■ **PROVIDED INFORMATION**
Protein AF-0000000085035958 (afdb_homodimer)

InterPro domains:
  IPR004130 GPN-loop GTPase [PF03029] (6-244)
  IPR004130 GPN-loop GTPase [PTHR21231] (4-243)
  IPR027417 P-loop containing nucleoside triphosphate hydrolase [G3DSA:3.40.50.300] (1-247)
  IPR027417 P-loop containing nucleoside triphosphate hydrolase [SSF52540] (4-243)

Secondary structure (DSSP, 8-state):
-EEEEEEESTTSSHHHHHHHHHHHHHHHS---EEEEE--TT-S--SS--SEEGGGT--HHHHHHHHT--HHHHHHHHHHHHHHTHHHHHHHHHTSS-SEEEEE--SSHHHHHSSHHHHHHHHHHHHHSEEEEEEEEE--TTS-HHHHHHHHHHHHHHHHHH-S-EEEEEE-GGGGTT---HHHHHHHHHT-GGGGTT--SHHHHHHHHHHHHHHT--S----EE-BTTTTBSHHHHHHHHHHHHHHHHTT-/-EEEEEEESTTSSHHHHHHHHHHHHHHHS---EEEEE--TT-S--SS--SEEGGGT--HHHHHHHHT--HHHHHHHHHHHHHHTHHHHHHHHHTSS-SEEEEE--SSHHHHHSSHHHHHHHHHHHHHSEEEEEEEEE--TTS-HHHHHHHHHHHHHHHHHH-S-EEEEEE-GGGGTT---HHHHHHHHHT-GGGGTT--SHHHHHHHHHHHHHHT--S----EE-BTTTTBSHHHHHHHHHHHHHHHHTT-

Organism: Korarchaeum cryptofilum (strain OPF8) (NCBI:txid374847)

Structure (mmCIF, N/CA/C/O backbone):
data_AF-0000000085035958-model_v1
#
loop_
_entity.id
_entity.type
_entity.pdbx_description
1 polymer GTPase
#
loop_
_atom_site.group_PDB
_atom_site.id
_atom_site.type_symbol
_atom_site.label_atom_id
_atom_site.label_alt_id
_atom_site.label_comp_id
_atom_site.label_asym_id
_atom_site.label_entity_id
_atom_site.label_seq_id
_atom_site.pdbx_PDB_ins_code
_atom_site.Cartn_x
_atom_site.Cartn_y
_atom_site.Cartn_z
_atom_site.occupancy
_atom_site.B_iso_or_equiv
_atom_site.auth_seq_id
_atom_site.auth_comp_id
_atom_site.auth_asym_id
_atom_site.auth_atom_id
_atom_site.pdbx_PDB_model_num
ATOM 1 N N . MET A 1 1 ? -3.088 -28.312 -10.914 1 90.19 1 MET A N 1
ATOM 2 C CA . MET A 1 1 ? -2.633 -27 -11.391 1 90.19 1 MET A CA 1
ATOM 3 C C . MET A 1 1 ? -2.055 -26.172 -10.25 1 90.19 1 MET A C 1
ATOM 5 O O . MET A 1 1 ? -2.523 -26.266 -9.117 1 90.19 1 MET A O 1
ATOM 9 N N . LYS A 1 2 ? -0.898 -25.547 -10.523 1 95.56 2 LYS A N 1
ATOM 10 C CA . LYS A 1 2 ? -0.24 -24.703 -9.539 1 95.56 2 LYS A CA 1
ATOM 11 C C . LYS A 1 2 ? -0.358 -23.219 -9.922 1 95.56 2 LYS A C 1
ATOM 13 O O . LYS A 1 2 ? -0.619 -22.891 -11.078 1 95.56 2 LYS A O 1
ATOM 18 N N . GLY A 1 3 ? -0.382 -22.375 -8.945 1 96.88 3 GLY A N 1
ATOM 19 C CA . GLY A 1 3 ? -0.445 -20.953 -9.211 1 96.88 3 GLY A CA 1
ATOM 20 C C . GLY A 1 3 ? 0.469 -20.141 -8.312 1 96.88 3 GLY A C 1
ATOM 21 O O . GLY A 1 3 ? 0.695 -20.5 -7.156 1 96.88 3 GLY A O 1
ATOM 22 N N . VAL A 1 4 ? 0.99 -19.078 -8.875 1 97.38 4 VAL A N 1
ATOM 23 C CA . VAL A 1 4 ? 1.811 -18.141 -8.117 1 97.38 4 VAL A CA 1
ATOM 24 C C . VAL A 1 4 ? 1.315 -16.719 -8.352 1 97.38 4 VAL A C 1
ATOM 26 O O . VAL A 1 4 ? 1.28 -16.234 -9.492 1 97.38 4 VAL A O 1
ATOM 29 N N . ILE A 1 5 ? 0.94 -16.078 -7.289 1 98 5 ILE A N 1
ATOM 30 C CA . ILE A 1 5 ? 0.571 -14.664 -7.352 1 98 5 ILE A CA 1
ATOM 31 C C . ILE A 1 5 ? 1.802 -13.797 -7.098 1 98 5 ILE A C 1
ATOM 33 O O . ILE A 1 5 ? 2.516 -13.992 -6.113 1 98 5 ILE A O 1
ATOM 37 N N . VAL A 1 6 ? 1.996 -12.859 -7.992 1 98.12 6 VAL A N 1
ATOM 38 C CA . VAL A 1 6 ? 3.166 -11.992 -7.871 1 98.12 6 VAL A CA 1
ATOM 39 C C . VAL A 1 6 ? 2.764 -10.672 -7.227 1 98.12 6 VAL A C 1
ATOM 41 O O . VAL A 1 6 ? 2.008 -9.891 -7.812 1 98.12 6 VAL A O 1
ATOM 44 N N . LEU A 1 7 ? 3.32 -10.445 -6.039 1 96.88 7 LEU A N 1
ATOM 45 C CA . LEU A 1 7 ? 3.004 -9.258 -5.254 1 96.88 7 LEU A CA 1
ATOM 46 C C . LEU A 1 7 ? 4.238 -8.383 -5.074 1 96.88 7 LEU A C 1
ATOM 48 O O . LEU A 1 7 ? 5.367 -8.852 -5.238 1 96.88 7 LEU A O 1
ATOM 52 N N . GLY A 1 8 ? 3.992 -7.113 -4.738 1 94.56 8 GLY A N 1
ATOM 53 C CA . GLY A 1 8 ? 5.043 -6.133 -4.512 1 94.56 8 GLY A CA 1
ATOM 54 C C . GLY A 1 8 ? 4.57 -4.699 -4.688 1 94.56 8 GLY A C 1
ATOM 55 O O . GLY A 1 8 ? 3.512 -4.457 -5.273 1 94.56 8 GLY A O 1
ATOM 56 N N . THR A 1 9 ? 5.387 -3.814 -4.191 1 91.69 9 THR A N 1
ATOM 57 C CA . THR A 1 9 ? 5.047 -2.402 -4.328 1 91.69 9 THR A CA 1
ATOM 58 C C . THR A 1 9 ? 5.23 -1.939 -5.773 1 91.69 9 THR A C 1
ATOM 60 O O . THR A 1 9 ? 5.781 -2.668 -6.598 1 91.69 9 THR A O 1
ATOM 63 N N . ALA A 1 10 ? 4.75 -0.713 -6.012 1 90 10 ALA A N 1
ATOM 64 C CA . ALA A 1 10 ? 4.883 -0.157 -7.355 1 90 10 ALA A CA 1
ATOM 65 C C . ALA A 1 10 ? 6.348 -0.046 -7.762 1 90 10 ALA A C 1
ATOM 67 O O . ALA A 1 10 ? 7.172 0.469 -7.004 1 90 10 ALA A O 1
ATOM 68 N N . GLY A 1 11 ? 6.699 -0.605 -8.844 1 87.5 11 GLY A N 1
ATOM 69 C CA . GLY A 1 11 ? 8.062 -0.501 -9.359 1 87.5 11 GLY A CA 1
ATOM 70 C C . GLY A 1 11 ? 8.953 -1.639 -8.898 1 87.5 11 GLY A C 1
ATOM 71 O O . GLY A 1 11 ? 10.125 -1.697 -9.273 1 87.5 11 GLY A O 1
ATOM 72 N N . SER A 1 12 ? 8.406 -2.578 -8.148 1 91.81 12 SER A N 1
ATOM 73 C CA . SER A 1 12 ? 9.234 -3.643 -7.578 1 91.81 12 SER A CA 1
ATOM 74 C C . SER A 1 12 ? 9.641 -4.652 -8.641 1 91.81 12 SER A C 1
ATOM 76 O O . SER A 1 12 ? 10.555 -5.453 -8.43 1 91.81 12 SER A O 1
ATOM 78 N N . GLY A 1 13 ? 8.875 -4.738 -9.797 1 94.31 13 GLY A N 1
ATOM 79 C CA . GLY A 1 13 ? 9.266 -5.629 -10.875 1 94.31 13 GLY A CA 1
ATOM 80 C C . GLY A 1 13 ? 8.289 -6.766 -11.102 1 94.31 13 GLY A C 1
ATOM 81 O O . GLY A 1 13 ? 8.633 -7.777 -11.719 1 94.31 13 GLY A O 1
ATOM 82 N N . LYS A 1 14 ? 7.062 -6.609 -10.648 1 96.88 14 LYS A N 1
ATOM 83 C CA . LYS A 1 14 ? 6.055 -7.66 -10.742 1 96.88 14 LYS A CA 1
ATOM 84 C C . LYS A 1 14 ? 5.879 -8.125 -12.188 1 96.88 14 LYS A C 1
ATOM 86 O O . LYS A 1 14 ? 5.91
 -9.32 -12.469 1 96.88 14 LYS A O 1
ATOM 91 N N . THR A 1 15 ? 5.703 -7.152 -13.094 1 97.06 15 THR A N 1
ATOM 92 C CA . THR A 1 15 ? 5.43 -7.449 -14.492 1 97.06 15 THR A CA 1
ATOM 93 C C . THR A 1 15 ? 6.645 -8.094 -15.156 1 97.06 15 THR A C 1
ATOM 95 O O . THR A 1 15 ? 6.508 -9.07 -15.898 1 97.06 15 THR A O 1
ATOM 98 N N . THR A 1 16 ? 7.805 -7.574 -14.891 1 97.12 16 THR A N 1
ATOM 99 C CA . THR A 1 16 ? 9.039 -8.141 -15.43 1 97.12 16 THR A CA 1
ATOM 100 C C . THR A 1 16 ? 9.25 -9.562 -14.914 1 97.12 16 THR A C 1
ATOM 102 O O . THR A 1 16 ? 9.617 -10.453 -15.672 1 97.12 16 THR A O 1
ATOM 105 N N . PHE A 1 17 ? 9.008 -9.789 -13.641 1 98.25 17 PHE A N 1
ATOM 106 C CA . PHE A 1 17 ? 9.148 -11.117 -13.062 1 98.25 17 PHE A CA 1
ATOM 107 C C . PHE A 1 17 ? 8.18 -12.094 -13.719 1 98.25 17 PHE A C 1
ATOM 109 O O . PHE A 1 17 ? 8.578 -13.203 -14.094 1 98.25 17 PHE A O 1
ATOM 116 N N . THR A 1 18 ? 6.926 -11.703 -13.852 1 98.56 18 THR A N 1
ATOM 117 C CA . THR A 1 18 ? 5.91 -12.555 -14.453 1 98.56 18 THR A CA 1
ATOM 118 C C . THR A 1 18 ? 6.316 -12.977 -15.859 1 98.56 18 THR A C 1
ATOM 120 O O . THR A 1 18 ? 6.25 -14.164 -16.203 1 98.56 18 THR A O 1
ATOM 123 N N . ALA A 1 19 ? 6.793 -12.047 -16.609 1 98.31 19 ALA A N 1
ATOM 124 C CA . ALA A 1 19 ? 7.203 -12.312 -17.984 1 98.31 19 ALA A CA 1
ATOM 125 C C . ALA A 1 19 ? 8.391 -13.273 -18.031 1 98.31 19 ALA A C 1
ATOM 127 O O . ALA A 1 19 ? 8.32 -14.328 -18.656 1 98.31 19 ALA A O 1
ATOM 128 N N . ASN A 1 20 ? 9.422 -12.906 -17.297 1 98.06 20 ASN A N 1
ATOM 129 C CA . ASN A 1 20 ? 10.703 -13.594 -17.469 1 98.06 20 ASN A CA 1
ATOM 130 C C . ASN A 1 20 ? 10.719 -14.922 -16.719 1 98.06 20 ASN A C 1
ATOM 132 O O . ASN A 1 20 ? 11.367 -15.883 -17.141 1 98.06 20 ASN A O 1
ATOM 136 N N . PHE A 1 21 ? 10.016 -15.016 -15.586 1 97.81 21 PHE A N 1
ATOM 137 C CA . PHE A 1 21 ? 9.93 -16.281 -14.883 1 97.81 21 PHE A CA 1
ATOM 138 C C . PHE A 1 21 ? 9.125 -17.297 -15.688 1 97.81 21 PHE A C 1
--
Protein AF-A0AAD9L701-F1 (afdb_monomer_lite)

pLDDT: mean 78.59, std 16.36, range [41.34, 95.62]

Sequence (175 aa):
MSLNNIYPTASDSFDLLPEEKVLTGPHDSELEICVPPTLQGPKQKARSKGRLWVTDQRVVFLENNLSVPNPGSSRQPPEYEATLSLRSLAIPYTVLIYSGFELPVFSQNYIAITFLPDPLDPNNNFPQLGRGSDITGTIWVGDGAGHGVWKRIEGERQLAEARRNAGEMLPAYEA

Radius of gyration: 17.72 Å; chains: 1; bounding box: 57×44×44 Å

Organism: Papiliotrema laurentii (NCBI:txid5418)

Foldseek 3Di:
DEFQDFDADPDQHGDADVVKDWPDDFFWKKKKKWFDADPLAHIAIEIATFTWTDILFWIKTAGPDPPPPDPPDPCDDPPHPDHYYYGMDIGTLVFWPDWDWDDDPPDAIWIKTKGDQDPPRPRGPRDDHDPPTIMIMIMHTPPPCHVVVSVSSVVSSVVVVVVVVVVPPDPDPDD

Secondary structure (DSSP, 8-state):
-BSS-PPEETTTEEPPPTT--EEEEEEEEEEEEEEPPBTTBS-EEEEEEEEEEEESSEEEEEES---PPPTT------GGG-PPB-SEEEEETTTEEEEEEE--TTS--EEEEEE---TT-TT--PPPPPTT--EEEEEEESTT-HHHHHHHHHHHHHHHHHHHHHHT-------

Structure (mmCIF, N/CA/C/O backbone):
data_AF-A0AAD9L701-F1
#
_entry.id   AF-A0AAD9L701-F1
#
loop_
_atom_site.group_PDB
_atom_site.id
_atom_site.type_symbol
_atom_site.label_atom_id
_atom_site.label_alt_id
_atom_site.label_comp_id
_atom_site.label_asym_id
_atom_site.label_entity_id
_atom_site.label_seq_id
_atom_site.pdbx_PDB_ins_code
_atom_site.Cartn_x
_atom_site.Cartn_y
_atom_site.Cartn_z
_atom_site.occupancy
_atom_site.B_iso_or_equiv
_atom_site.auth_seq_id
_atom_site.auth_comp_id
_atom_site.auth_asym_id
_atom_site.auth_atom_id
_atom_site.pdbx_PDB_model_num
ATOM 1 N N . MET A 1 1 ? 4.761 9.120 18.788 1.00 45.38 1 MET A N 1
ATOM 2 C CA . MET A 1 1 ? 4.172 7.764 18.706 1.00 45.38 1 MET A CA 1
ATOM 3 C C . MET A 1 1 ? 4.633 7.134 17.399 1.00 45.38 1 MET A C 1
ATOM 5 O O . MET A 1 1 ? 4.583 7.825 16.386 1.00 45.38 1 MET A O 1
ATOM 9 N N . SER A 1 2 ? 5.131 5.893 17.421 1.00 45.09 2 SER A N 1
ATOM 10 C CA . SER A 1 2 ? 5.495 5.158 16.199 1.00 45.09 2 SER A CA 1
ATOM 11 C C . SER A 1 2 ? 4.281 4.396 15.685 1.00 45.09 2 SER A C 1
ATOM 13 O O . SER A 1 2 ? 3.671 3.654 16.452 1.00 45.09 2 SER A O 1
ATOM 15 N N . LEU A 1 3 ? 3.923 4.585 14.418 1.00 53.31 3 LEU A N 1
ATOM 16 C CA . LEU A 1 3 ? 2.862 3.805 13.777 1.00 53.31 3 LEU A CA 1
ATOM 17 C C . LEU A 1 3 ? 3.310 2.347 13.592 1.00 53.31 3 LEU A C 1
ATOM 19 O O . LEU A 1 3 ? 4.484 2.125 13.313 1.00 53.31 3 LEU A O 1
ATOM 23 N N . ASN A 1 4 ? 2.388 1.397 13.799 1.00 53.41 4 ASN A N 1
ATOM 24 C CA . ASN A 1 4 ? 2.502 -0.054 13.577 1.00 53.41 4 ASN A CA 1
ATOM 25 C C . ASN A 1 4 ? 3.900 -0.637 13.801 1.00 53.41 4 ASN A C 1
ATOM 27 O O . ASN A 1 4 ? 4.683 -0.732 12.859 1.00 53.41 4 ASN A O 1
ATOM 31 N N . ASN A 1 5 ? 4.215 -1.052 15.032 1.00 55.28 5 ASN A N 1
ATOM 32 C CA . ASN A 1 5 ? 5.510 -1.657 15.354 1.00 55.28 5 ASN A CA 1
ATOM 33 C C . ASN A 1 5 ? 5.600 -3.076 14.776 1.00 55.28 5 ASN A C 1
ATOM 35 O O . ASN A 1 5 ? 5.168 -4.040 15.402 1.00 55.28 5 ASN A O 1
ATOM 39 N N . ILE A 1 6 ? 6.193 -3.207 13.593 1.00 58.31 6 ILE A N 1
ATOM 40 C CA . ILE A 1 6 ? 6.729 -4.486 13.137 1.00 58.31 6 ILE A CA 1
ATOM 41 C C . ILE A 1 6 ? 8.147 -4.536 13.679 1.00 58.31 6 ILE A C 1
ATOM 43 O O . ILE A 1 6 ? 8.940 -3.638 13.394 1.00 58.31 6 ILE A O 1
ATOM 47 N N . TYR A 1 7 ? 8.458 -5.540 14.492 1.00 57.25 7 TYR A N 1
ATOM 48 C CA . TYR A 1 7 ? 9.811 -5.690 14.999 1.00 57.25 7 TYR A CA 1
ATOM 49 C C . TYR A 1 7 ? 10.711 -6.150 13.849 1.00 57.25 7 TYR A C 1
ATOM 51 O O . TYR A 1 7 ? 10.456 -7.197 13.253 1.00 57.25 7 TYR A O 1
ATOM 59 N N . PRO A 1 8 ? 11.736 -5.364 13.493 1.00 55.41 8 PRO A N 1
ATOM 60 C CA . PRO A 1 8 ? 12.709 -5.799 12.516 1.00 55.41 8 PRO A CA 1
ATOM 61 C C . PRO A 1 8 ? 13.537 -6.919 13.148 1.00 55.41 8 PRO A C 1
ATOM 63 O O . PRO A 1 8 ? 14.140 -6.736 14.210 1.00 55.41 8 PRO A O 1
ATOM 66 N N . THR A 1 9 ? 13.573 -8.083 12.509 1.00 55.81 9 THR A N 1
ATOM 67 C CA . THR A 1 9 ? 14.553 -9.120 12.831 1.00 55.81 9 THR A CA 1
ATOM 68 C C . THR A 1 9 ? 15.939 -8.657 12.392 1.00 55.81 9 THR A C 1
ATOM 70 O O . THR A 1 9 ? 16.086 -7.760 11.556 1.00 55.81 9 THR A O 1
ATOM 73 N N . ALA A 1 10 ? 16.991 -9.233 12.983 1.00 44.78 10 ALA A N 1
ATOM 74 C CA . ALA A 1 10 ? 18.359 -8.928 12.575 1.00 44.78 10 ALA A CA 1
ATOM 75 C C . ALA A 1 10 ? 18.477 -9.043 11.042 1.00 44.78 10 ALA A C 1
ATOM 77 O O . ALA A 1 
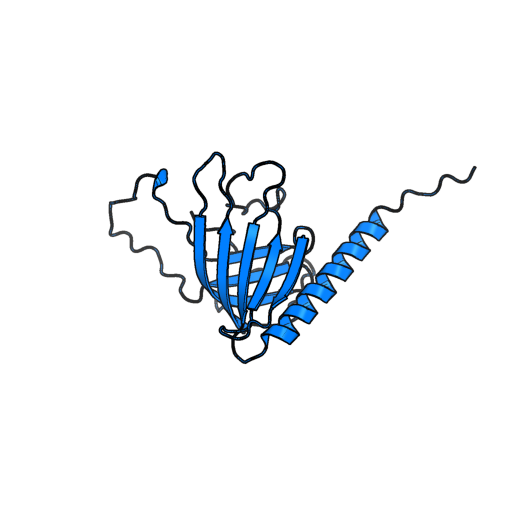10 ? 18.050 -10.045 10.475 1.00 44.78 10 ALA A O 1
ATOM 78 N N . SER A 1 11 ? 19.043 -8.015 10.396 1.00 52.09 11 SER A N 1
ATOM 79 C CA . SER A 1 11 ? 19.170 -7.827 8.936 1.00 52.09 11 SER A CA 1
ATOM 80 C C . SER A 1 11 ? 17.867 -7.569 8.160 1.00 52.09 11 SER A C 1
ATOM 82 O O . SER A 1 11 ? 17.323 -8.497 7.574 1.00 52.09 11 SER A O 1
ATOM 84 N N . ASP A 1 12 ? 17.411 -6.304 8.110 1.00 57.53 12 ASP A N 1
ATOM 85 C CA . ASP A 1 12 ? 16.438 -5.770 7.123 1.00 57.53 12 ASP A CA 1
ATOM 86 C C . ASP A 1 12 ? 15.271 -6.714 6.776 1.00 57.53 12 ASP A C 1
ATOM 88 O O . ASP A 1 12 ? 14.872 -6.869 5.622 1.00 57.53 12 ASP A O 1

■ **THE PROBLEM**
Reproduce exactly the stretch of the material above that starts at the line with "ATOM 58 C C" and ends at the line with "ATOM 109 O O", both included, and nothing else.

■ **RESULT FOR THIS EXERCISE**
ATOM 58 C C . THR A 1 9 ? 5.23 -1.939 -5.773 1 91.69 9 THR A C 1
ATOM 60 O O . THR A 1 9 ? 5.781 -2.668 -6.598 1 91.69 9 THR A O 1
ATOM 63 N N . ALA A 1 10 ? 4.75 -0.713 -6.012 1 90 10 ALA A N 1
ATOM 64 C CA . ALA A 1 10 ? 4.883 -0.157 -7.355 1 90 10 ALA A CA 1
ATOM 65 C C . ALA A 1 10 ? 6.348 -0.046 -7.762 1 90 10 ALA A C 1
ATOM 67 O O . ALA A 1 10 ? 7.172 0.469 -7.004 1 90 10 ALA A O 1
ATOM 68 N N . GLY A 1 11 ? 6.699 -0.605 -8.844 1 87.5 11 GLY A N 1
ATOM 69 C CA . GLY A 1 11 ? 8.062 -0.501 -9.359 1 87.5 11 GLY A CA 1
ATOM 70 C C . GLY A 1 11 ? 8.953 -1.639 -8.898 1 87.5 11 GLY A C 1
ATOM 71 O O . GLY A 1 11 ? 10.125 -1.697 -9.273 1 87.5 11 GLY A O 1
ATOM 72 N N . SER A 1 12 ? 8.406 -2.578 -8.148 1 91.81 12 SER A N 1
ATOM 73 C CA . SER A 1 12 ? 9.234 -3.643 -7.578 1 91.81 12 SER A CA 1
ATOM 74 C C . SER A 1 12 ? 9.641 -4.652 -8.641 1 91.81 12 SER A C 1
ATOM 76 O O . SER A 1 12 ? 10.555 -5.453 -8.43 1 91.81 12 SER A O 1
ATOM 78 N N . GLY A 1 13 ? 8.875 -4.738 -9.797 1 94.31 13 GLY A N 1
ATOM 79 C CA . GLY A 1 13 ? 9.266 -5.629 -10.875 1 94.31 13 GLY A CA 1
ATOM 80 C C . GLY A 1 13 ? 8.289 -6.766 -11.102 1 94.31 13 GLY A C 1
ATOM 81 O O . GLY A 1 13 ? 8.633 -7.777 -11.719 1 94.31 13 GLY A O 1
ATOM 82 N N . LYS A 1 14 ? 7.062 -6.609 -10.648 1 96.88 14 LYS A N 1
ATOM 83 C CA . LYS A 1 14 ? 6.055 -7.66 -10.742 1 96.88 14 LYS A CA 1
ATOM 84 C C . LYS A 1 14 ? 5.879 -8.125 -12.188 1 96.88 14 LYS A C 1
ATOM 86 O O . LYS A 1 14 ? 5.91
 -9.32 -12.469 1 96.88 14 LYS A O 1
ATOM 91 N N . THR A 1 15 ? 5.703 -7.152 -13.094 1 97.06 15 THR A N 1
ATOM 92 C CA . THR A 1 15 ? 5.43 -7.449 -14.492 1 97.06 15 THR A CA 1
ATOM 93 C C . THR A 1 15 ? 6.645 -8.094 -15.156 1 97.06 15 THR A C 1
ATOM 95 O O . THR A 1 15 ? 6.508 -9.07 -15.898 1 97.06 15 THR A O 1
ATOM 98 N N . THR A 1 16 ? 7.805 -7.574 -14.891 1 97.12 16 THR A N 1
ATOM 99 C CA . THR A 1 16 ? 9.039 -8.141 -15.43 1 97.12 16 THR A CA 1
ATOM 100 C C . THR A 1 16 ? 9.25 -9.562 -14.914 1 97.12 16 THR A C 1
ATOM 102 O O . THR A 1 16 ? 9.617 -10.453 -15.672 1 97.12 16 THR A O 1
ATOM 105 N N . PHE A 1 17 ? 9.008 -9.789 -13.641 1 98.25 17 PHE A N 1
ATOM 106 C CA . PHE A 1 17 ? 9.148 -11.117 -13.062 1 98.25 17 PHE A CA 1
ATOM 107 C C . PHE A 1 17 ? 8.18 -12.094 -13.719 1 98.25 17 PHE A C 1
ATOM 109 O O . PHE A 1 17 ? 8.578 -13.203 -14.094 1 98.25 17 PHE A O 1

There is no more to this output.